#### About this exercise:
Each line of the data below that carries the word "prevotii" needs to be copied.

Stored data entries
■ ■ ■ ■ ■ ■ ■

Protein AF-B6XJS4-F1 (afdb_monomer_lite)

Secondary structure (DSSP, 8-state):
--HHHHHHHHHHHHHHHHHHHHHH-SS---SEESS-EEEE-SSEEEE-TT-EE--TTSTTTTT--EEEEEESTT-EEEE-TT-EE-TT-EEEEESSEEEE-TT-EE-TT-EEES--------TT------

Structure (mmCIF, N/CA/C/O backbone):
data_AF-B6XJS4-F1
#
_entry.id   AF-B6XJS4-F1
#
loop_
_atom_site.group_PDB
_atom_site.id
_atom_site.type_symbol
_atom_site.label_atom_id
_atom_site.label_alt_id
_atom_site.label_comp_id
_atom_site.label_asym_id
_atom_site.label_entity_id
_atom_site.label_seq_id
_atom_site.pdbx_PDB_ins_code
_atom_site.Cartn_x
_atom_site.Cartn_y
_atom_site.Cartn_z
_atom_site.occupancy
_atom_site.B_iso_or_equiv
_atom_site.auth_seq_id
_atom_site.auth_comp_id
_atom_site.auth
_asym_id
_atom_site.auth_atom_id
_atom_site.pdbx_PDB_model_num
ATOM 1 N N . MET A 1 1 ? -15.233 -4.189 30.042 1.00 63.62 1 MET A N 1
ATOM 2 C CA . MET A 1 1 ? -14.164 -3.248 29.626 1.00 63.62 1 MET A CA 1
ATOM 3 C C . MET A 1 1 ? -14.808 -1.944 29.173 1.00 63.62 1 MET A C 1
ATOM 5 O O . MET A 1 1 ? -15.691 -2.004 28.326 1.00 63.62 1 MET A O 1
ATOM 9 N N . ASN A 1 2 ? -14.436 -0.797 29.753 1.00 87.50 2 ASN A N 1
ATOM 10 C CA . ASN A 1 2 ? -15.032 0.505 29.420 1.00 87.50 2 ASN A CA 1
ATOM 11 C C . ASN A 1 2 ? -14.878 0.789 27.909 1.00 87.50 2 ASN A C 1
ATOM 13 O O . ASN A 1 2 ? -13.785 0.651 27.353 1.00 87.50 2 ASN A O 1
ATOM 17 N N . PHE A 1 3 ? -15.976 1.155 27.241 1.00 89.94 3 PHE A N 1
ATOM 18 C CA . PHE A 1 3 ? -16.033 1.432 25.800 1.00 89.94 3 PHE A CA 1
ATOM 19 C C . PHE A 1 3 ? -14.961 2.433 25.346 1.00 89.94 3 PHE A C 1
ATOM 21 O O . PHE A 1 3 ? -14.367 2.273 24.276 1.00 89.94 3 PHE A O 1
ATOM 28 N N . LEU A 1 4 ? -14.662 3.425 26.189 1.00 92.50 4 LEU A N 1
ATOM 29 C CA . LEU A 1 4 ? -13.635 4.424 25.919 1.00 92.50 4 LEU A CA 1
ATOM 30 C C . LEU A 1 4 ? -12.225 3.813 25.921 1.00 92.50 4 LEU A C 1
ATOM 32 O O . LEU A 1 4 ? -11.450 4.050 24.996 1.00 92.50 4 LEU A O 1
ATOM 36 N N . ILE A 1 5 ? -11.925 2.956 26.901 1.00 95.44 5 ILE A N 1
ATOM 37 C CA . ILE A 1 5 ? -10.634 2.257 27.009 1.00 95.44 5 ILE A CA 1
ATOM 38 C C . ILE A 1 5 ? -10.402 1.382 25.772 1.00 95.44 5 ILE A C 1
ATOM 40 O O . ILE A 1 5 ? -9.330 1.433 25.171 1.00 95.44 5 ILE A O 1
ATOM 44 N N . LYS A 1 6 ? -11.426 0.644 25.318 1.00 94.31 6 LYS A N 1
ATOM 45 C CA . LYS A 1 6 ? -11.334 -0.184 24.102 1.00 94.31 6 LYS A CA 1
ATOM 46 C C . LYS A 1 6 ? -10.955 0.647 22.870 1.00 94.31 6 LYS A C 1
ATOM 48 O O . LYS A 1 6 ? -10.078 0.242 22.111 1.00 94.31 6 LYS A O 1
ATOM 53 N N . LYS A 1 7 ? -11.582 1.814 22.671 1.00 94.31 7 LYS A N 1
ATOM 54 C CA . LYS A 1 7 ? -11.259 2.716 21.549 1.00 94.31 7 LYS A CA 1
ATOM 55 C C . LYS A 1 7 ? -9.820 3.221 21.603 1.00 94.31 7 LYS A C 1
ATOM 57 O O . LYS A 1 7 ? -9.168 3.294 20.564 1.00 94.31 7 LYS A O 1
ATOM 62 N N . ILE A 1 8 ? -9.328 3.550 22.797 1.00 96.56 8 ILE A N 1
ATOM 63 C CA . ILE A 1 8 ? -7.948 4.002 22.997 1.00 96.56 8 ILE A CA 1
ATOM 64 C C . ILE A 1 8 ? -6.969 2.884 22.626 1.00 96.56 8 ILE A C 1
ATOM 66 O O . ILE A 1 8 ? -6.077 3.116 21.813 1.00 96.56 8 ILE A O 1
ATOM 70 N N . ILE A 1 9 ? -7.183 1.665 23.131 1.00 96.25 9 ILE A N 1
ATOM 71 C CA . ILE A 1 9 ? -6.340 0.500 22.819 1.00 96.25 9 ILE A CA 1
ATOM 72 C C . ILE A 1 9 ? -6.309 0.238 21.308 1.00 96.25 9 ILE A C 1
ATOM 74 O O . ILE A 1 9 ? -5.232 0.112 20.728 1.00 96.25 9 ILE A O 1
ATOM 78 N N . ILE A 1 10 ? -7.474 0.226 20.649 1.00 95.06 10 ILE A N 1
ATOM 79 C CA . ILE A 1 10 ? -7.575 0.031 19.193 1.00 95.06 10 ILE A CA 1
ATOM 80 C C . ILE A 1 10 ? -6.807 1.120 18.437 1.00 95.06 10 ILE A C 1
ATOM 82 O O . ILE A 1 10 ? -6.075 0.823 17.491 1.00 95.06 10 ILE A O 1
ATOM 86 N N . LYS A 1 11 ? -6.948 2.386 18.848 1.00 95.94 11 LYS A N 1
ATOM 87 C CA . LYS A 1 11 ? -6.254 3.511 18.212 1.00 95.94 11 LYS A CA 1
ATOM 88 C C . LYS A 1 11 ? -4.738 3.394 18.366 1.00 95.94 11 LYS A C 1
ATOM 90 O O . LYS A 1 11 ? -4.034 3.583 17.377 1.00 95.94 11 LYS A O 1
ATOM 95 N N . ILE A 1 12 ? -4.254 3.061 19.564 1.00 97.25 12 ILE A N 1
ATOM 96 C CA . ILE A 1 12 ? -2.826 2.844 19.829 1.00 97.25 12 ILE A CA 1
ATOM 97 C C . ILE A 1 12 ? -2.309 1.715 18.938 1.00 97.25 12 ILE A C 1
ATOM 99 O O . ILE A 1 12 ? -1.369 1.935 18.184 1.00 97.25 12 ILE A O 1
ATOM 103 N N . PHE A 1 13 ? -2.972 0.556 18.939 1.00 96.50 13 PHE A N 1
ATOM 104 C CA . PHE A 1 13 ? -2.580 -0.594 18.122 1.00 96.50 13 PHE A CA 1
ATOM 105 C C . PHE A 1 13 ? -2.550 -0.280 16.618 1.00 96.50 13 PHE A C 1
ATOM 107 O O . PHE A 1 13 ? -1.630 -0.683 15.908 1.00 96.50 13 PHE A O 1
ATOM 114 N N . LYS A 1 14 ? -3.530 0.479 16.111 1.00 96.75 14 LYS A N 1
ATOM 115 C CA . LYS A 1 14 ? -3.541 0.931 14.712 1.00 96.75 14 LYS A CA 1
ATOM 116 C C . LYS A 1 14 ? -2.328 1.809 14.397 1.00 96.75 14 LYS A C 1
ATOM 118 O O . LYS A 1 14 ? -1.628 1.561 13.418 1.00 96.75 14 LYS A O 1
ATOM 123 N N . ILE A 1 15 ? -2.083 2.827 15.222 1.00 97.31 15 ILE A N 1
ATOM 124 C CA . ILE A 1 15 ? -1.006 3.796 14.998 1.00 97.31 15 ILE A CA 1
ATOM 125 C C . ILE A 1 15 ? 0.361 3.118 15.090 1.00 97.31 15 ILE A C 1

■ ■ ■ ■ ■ ■ ■

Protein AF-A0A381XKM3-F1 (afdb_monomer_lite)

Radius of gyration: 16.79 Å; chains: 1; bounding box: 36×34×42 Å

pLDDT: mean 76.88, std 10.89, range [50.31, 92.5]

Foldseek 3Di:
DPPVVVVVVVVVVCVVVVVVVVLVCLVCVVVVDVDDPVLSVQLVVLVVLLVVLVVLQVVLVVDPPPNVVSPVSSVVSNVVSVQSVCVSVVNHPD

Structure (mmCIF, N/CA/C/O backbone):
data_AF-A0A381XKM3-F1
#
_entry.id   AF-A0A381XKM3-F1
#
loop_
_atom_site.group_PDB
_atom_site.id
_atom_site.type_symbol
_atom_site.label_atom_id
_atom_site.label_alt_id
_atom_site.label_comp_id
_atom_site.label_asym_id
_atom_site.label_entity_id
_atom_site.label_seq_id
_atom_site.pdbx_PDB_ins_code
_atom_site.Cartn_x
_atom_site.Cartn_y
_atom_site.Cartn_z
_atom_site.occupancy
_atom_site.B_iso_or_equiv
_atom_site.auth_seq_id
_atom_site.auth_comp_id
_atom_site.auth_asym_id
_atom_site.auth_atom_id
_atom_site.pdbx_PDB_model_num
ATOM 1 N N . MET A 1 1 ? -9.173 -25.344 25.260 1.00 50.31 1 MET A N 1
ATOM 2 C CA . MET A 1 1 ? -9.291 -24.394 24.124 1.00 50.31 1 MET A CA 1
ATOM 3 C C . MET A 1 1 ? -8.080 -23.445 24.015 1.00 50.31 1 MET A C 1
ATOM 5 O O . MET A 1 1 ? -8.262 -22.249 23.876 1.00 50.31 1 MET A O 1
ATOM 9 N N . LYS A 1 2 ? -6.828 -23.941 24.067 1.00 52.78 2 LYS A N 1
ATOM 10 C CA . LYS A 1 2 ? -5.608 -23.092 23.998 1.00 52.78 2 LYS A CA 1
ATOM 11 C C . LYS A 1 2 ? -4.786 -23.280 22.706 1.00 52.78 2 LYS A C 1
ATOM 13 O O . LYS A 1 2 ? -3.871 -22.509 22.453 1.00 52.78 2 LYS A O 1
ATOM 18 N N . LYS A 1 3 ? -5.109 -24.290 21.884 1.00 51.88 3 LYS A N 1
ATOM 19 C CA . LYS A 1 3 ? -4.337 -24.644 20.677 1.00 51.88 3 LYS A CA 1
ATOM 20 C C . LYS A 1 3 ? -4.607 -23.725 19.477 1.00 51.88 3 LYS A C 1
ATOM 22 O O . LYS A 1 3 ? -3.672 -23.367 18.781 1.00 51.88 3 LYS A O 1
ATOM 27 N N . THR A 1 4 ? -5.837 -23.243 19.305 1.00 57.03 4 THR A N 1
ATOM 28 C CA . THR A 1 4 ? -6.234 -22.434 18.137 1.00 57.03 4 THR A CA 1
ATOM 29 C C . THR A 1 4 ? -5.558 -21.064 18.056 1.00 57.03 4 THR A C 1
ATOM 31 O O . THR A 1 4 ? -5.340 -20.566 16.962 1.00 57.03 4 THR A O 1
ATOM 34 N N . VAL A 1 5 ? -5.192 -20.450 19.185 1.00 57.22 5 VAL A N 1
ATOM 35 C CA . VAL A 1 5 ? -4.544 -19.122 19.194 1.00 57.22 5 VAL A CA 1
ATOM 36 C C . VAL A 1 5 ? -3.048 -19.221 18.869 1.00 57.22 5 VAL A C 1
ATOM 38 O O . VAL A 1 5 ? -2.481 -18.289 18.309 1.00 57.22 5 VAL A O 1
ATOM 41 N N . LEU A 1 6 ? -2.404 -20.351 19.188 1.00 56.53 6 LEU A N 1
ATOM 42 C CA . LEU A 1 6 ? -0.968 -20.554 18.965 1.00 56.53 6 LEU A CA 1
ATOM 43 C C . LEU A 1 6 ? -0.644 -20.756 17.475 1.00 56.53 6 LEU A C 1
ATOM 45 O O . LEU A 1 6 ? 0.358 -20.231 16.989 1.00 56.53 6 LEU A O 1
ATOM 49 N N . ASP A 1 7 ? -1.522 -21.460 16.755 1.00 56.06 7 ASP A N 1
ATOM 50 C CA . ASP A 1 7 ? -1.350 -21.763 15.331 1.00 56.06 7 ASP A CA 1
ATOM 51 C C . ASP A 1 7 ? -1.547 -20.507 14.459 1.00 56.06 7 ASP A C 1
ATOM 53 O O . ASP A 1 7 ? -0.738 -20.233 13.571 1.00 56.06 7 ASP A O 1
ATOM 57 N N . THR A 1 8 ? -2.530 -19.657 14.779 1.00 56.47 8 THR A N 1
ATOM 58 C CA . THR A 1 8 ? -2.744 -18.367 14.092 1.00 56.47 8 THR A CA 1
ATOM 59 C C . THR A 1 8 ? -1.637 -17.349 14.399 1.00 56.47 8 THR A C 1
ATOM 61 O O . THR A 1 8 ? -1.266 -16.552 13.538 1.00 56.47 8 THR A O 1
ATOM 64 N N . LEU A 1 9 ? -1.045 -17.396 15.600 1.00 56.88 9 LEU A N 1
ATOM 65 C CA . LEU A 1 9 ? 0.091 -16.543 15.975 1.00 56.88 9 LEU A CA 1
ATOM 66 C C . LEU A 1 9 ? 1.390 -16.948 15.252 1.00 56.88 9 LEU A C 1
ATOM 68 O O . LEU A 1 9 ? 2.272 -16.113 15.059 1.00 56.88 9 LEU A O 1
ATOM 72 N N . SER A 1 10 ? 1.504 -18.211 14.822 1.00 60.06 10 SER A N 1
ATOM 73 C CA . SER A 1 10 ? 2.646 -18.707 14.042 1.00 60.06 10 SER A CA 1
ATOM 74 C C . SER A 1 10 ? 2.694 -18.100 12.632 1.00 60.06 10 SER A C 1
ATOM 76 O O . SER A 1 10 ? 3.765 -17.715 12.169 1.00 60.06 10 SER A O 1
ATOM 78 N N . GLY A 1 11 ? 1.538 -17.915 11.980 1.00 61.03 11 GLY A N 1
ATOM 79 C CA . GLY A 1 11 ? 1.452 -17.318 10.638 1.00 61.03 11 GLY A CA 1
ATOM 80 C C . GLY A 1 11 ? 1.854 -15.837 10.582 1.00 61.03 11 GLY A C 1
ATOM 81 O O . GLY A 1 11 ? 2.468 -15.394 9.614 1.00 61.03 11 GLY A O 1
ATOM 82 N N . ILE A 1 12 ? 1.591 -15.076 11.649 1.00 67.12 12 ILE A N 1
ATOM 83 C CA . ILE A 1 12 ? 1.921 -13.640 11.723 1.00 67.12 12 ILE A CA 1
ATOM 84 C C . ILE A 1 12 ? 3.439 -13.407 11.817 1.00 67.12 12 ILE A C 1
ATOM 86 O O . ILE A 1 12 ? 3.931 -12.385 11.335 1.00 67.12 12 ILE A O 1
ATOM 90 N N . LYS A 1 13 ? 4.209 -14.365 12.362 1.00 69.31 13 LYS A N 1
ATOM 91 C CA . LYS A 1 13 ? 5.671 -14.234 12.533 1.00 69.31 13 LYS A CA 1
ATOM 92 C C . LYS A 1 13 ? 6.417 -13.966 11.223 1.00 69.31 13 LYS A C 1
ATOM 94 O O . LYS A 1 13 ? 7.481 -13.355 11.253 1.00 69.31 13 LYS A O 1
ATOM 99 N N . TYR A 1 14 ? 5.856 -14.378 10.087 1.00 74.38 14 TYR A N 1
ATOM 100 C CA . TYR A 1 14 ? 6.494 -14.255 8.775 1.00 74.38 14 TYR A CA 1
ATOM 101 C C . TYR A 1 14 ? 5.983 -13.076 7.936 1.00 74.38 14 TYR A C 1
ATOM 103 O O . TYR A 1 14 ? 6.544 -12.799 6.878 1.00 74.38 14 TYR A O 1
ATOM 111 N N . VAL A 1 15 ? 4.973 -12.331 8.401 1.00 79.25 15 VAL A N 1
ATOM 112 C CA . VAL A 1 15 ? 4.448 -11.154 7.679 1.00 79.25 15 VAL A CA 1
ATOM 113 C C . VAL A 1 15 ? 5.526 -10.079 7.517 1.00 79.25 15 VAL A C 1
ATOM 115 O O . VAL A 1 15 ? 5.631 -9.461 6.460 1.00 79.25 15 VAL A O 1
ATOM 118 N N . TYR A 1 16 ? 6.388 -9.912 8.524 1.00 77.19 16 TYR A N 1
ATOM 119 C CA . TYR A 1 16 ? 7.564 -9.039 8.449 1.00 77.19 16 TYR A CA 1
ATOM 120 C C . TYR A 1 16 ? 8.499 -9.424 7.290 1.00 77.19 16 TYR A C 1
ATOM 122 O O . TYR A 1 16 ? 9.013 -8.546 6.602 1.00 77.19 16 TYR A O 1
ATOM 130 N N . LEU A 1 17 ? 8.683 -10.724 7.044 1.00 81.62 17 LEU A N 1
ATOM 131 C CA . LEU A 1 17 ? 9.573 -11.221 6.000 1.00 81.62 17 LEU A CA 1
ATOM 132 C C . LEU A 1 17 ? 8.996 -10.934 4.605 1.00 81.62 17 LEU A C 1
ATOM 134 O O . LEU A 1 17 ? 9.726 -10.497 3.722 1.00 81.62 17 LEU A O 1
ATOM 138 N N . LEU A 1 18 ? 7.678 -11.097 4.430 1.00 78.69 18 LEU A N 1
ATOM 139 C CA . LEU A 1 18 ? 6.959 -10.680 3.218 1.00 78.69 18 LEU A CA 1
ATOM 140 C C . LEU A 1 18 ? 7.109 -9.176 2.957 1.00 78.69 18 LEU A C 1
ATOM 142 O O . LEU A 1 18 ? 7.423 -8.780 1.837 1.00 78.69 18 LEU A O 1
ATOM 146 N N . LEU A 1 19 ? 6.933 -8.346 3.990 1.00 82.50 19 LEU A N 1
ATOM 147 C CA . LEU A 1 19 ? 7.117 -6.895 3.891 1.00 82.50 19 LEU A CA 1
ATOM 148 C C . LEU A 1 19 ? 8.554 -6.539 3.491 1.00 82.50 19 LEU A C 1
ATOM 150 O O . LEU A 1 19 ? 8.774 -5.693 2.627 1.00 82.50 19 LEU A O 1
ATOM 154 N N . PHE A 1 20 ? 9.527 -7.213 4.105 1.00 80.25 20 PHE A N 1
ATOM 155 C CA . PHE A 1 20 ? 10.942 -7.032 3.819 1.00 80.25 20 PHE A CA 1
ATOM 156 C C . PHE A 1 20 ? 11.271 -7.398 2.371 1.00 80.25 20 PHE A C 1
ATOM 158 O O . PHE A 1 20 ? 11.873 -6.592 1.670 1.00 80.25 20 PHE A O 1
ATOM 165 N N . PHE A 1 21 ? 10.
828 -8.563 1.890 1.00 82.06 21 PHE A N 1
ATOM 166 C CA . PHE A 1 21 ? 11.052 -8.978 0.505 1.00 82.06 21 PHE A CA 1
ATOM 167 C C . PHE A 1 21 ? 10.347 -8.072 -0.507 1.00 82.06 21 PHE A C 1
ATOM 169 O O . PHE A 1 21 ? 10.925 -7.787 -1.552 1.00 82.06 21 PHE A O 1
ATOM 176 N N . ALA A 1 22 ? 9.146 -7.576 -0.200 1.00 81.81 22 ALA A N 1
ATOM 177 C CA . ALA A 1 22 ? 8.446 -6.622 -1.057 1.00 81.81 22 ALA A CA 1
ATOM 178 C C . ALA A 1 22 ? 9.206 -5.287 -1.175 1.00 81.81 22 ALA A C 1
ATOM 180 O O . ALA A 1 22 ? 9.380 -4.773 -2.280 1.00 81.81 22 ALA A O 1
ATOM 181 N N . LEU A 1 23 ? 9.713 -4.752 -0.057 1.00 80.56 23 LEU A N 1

■ ■ ■ ■ ■ ■ ■

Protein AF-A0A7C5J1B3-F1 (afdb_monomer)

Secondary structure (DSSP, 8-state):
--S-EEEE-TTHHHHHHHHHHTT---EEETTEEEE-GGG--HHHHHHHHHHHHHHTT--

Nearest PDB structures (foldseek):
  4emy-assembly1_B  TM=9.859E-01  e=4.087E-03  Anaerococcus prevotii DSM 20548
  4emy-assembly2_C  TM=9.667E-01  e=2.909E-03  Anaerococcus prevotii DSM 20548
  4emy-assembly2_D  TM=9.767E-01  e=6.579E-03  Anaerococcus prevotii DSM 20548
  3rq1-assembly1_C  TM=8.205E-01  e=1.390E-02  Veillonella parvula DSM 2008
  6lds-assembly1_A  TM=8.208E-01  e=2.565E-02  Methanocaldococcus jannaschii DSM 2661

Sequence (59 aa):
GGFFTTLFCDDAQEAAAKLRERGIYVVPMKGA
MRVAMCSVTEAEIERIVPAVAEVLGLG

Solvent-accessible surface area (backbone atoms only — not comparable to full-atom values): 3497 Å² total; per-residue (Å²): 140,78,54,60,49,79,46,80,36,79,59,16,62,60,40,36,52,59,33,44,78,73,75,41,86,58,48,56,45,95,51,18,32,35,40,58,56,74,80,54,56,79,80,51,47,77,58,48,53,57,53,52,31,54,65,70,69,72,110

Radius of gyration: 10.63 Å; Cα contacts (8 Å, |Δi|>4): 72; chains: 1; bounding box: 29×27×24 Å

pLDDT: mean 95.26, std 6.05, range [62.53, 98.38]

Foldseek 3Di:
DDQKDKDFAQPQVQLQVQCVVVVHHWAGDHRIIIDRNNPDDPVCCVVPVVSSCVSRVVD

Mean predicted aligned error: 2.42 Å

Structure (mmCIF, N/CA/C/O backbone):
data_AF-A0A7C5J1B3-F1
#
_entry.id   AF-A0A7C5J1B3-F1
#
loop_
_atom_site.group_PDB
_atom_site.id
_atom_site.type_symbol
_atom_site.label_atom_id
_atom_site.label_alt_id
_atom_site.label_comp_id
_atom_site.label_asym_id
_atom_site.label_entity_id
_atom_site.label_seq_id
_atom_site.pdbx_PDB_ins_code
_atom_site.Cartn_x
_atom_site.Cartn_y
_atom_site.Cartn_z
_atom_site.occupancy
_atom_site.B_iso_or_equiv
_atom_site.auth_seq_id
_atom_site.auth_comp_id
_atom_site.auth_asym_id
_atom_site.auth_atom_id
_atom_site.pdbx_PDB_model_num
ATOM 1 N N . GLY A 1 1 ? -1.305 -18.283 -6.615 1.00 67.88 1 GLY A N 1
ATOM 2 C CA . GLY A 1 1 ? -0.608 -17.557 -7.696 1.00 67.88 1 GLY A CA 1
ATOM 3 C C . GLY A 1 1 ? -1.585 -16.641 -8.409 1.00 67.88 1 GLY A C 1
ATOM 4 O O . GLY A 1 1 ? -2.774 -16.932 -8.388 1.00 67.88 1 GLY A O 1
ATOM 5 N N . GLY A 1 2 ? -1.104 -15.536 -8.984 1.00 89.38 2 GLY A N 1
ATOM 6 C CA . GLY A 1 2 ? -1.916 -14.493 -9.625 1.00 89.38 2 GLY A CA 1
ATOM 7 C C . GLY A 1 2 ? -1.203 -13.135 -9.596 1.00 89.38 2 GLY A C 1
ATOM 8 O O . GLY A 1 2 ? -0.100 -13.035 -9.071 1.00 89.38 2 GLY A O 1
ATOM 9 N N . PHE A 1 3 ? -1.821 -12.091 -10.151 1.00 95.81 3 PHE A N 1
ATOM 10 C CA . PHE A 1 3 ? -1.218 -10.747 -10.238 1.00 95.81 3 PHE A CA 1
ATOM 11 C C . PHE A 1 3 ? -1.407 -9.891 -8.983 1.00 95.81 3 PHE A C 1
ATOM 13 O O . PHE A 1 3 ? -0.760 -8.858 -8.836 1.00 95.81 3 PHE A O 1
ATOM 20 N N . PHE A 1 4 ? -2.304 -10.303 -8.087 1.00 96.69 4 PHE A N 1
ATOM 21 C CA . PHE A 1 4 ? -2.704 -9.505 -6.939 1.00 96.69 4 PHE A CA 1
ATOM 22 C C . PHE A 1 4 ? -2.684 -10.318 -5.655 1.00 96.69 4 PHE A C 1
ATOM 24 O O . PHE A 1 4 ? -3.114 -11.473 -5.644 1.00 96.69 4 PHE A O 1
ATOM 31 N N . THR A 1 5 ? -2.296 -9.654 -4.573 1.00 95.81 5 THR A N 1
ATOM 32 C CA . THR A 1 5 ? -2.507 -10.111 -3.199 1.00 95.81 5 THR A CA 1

■ ■ ■ ■ ■ ■ ■

#### Problem solution:
  4emy-assembly1_B  TM=9.859E-01  e=4.087E-03  Anaerococcus prevotii DSM 20548
  4emy-assembly2_C  TM=9.667E-01  e=2.909E-03  Anaerococcus prevotii DSM 20548
  4emy-assembly2_D  TM=9.767E-01  e=6.579E-03  Anaerococcus prevotii DSM 20548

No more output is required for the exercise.